*** Block opens ***
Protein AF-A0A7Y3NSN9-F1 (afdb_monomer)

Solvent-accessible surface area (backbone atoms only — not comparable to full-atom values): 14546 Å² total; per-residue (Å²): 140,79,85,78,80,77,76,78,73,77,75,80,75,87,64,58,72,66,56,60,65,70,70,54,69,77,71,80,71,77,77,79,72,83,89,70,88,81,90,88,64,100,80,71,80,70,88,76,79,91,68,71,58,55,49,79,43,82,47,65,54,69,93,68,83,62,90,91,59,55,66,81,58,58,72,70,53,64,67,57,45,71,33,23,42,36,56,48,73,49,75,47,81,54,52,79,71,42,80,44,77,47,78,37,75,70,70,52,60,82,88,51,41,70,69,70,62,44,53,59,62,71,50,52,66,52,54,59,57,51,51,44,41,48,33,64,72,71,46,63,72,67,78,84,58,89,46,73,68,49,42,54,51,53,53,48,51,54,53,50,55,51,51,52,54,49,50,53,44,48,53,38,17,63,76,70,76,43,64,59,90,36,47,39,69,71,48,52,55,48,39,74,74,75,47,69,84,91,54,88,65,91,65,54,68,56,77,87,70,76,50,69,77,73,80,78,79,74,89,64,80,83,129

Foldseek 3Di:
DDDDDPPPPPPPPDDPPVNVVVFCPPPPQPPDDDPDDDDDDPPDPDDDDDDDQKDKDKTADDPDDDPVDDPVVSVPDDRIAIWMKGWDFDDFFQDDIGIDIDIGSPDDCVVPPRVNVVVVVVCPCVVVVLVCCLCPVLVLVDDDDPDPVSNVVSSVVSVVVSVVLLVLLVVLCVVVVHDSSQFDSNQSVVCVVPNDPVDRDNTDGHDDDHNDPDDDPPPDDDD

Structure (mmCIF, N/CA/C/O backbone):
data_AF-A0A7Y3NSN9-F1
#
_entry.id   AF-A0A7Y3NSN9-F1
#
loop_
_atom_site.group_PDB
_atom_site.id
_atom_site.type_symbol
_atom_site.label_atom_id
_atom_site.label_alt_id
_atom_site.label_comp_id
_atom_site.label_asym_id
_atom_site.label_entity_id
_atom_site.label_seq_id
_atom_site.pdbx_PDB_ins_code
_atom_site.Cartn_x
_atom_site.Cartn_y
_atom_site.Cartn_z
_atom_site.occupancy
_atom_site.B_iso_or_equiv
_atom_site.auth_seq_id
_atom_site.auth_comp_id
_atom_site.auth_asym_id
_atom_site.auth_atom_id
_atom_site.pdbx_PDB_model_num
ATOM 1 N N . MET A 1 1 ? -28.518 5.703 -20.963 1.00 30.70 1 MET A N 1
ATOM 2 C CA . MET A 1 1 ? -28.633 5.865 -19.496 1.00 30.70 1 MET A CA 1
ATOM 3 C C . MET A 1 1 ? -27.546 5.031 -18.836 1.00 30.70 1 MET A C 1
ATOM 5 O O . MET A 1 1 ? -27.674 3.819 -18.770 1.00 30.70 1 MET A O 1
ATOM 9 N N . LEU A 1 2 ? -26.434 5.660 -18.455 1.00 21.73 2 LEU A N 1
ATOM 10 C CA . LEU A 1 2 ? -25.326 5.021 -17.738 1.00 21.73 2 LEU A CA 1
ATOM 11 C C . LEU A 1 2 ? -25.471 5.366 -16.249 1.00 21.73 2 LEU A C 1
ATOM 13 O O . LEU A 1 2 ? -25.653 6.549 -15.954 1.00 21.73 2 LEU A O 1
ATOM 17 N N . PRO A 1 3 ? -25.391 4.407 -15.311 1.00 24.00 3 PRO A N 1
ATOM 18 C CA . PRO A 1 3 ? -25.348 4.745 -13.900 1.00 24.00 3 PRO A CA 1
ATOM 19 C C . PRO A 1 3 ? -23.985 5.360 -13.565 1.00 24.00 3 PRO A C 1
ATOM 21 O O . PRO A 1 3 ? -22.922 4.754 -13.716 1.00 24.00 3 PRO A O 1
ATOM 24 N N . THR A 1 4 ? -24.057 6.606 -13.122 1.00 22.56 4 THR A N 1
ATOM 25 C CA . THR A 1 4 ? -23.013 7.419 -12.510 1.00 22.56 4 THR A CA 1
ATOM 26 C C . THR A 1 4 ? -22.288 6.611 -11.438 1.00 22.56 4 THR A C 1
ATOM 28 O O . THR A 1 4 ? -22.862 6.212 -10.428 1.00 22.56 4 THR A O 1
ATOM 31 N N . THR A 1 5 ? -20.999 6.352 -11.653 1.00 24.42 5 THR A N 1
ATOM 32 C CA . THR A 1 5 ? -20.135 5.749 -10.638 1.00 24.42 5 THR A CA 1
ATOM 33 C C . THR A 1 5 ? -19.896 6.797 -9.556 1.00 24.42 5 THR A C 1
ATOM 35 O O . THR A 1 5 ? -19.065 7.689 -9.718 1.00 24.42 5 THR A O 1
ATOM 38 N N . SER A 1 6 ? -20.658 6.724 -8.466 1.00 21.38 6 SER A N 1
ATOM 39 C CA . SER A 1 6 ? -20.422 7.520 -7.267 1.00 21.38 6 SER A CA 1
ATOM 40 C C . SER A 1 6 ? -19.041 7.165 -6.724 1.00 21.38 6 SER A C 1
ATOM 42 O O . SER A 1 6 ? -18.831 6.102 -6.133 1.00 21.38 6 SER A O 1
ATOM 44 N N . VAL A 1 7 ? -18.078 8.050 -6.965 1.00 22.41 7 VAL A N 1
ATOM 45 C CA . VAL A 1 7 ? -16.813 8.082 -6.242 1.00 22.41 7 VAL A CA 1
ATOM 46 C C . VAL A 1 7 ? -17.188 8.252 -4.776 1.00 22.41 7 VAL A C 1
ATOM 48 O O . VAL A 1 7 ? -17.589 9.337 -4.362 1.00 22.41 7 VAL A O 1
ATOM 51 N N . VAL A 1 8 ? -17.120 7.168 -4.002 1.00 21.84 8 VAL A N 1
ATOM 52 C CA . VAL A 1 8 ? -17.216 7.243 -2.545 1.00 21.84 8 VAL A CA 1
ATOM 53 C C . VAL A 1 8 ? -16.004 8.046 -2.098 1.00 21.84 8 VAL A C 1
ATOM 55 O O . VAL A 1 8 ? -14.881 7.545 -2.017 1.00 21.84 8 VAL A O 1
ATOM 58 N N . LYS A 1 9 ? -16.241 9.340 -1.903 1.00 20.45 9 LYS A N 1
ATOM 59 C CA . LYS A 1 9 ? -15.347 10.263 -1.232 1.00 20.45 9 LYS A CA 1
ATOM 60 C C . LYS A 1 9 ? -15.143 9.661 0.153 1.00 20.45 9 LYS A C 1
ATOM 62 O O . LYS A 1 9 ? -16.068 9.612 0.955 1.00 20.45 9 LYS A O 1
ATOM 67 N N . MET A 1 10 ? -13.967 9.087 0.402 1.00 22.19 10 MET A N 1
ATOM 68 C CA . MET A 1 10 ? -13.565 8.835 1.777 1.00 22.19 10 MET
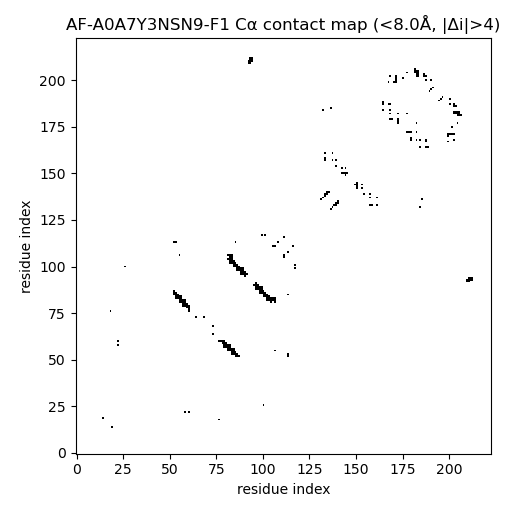 A CA 1
ATOM 69 C C . MET A 1 10 ? -13.389 10.213 2.387 1.00 22.19 10 MET A C 1
ATOM 71 O O . MET A 1 10 ? -12.372 10.864 2.149 1.00 22.19 10 MET A O 1
ATOM 75 N N . ASP A 1 11 ? -14.420 10.674 3.086 1.00 24.31 11 ASP A N 1
ATOM 76 C CA . ASP A 1 11 ? -14.340 11.864 3.905 1.00 24.31 11 ASP A CA 1
ATOM 77 C C . ASP A 1 11 ? -13.197 11.644 4.892 1.00 24.31 11 ASP A C 1
ATOM 79 O O . ASP A 1 11 ? -13.292 10.914 5.879 1.00 24.31 11 ASP A O 1
ATOM 83 N N . THR A 1 12 ? -12.064 12.276 4.600 1.00 34.34 12 THR A N 1
ATOM 84 C CA . THR A 1 12 ? -11.110 12.685 5.616 1.00 34.34 12 THR A CA 1
ATOM 85 C C . THR A 1 12 ? -11.838 13.707 6.476 1.00 34.34 12 THR A C 1
ATOM 87 O O . THR A 1 12 ? -11.687 14.911 6.277 1.00 34.34 12 THR A O 1
ATOM 90 N N . ALA A 1 13 ? -12.705 13.225 7.366 1.00 34.34 13 ALA A N 1
ATOM 91 C CA . ALA A 1 13 ? -13.383 14.033 8.356 1.00 34.34 13 ALA A CA 1
ATOM 92 C C . ALA A 1 13 ? -12.315 14.638 9.275 1.00 34.34 13 ALA A C 1
ATOM 94 O O . ALA A 1 13 ? -11.833 13.996 10
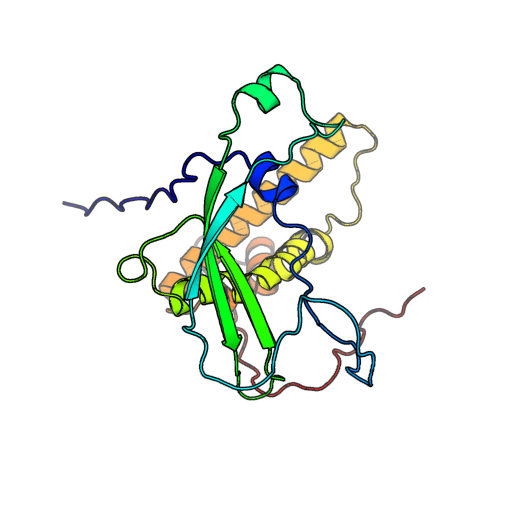.203 1.00 34.34 13 ALA A O 1
ATOM 95 N N . GLY A 1 14 ? -11.875 15.843 8.910 1.00 35.81 14 GLY A N 1
ATOM 96 C CA . GLY A 1 14 ? -11.676 16.975 9.810 1.00 35.81 14 GLY A CA 1
ATOM 97 C C . GLY A 1 14 ? -10.731 16.812 10.993 1.00 35.81 14 GLY A C 1
ATOM 98 O O . GLY A 1 14 ? -10.854 17.575 11.942 1.00 35.81 14 GLY A O 1
ATOM 99 N N . VAL A 1 15 ? -9.802 15.862 10.972 1.00 40.84 15 VAL A N 1
ATOM 100 C CA . VAL A 1 15 ? -8.761 15.760 11.995 1.00 40.84 15 VAL A CA 1
ATOM 101 C C . VAL A 1 15 ? -7.426 15.822 11.282 1.00 40.84 15 VAL A C 1
ATOM 103 O O . VAL A 1 15 ? -7.054 14.897 10.554 1.00 40.84 15 VAL A O 1
ATOM 106 N N . ASP A 1 16 ? -6.734 16.950 11.447 1.00 42.75 16 ASP A N 1
ATOM 107 C CA . ASP A 1 16 ? -5.407 17.169 10.886 1.00 42.75 16 ASP A CA 1
ATOM 108 C C . ASP A 1 16 ? -4.533 15.940 11.158 1.00 42.75 16 ASP A C 1
ATOM 110 O O . ASP A 1 16 ? -4.461 15.451 12.287 1.00 42.75 16 ASP A O 1
ATOM 114 N N . LYS A 1 17 ? -3.837 15.430 10.133 1.00 40.12 17 LYS A N 1
ATOM 115 C CA . LYS A 1 17 ? -2.895 14.302 10.286 1.00 40.12 17 LYS A CA 1
ATOM 116 C C . LYS A 1 17 ? -1.918 14.524 11.444 1.00 40.12 17 LYS A C 1
ATOM 118 O O . LYS A 1 17 ? -1.493 13.551 12.058 1.00 40.12 17 LYS A O 1
ATOM 123 N N . ALA A 1 18 ? -1.597 15.786 11.744 1.00 38.66 18 ALA A N 1
ATOM 124 C CA . ALA A 1 18 ? -0.799 16.191 12.894 1.00 38.66 18 ALA A CA 1
ATOM 125 C C . ALA A 1 18 ? -1.416 15.748 14.232 1.00 38.66 18 ALA A C 1
ATOM 127 O O . ALA A 1 18 ? -0.694 15.241 15.080 1.00 38.66 18 ALA A O 1
ATOM 128 N N . PHE A 1 19 ? -2.734 15.854 14.405 1.00 40.44 19 PHE A N 1
ATOM 129 C CA . PHE A 1 19 ? -3.451 15.506 15.635 1.00 40.44 19 PHE A CA 1
ATOM 130 C C . PHE A 1 19 ? -3.484 13.993 15.896 1.00 40.44 19 PHE A C 1
ATOM 132 O O . PHE A 1 19 ? -3.198 13.544 17.002 1.00 40.44 19 PHE A O 1
ATOM 139 N N . LEU A 1 20 ? -3.697 13.177 14.858 1.00 39.06 20 LEU A N 1
ATOM 140 C CA . LEU A 1 20 ? -3.553 11.716 14.965 1.00 39.06 20 LEU A CA 1
ATOM 141 C C . LEU A 1 20 ? -2.104 11.288 15.263 1.00 39.06 20 LEU A C 1
ATOM 143 O O . LEU A 1 20 ? -1.889 10.310 15.976 1.00 39.06 20 LEU A O 1
ATOM 147 N N . HIS A 1 21 ? -1.112 12.025 14.751 1.00 43.44 21 HIS A N 1
ATOM 148 C CA . HIS A 1 21 ? 0.308 11.761 15.010 1.00 43.44 21 HIS A CA 1
ATOM 149 C C . HIS A 1 21 ? 0.775 12.241 16.399 1.00 43.44 21 HIS A C 1
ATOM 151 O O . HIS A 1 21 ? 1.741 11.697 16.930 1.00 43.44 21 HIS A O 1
*** Block closes ***
**TASK**:
Please reproduce the lines from the line with "ATOM 18 C CA" to the line with "ATOM 25 C CA", both ends included, exactly as they appear above.

**TASK OUTPUT**:
ATOM 18 C CA . PRO A 1 3 ? -25.348 4.745 -13.900 1.00 24.00 3 PRO A CA 1
ATOM 19 C C . PRO A 1 3 ? -23.985 5.360 -13.565 1.00 24.00 3 PRO A C 1
ATOM 21 O O . PRO A 1 3 ? -22.922 4.754 -13.716 1.00 24.00 3 PRO A O 1
ATOM 24 N N . THR A 1 4 ? -24.057 6.606 -13.122 1.00 22.56 4 THR A N 1
ATOM 25 C CA . THR A 1 4 ? -23.013 7.419 -12.510 1.00 22.56 4 THR A CA 1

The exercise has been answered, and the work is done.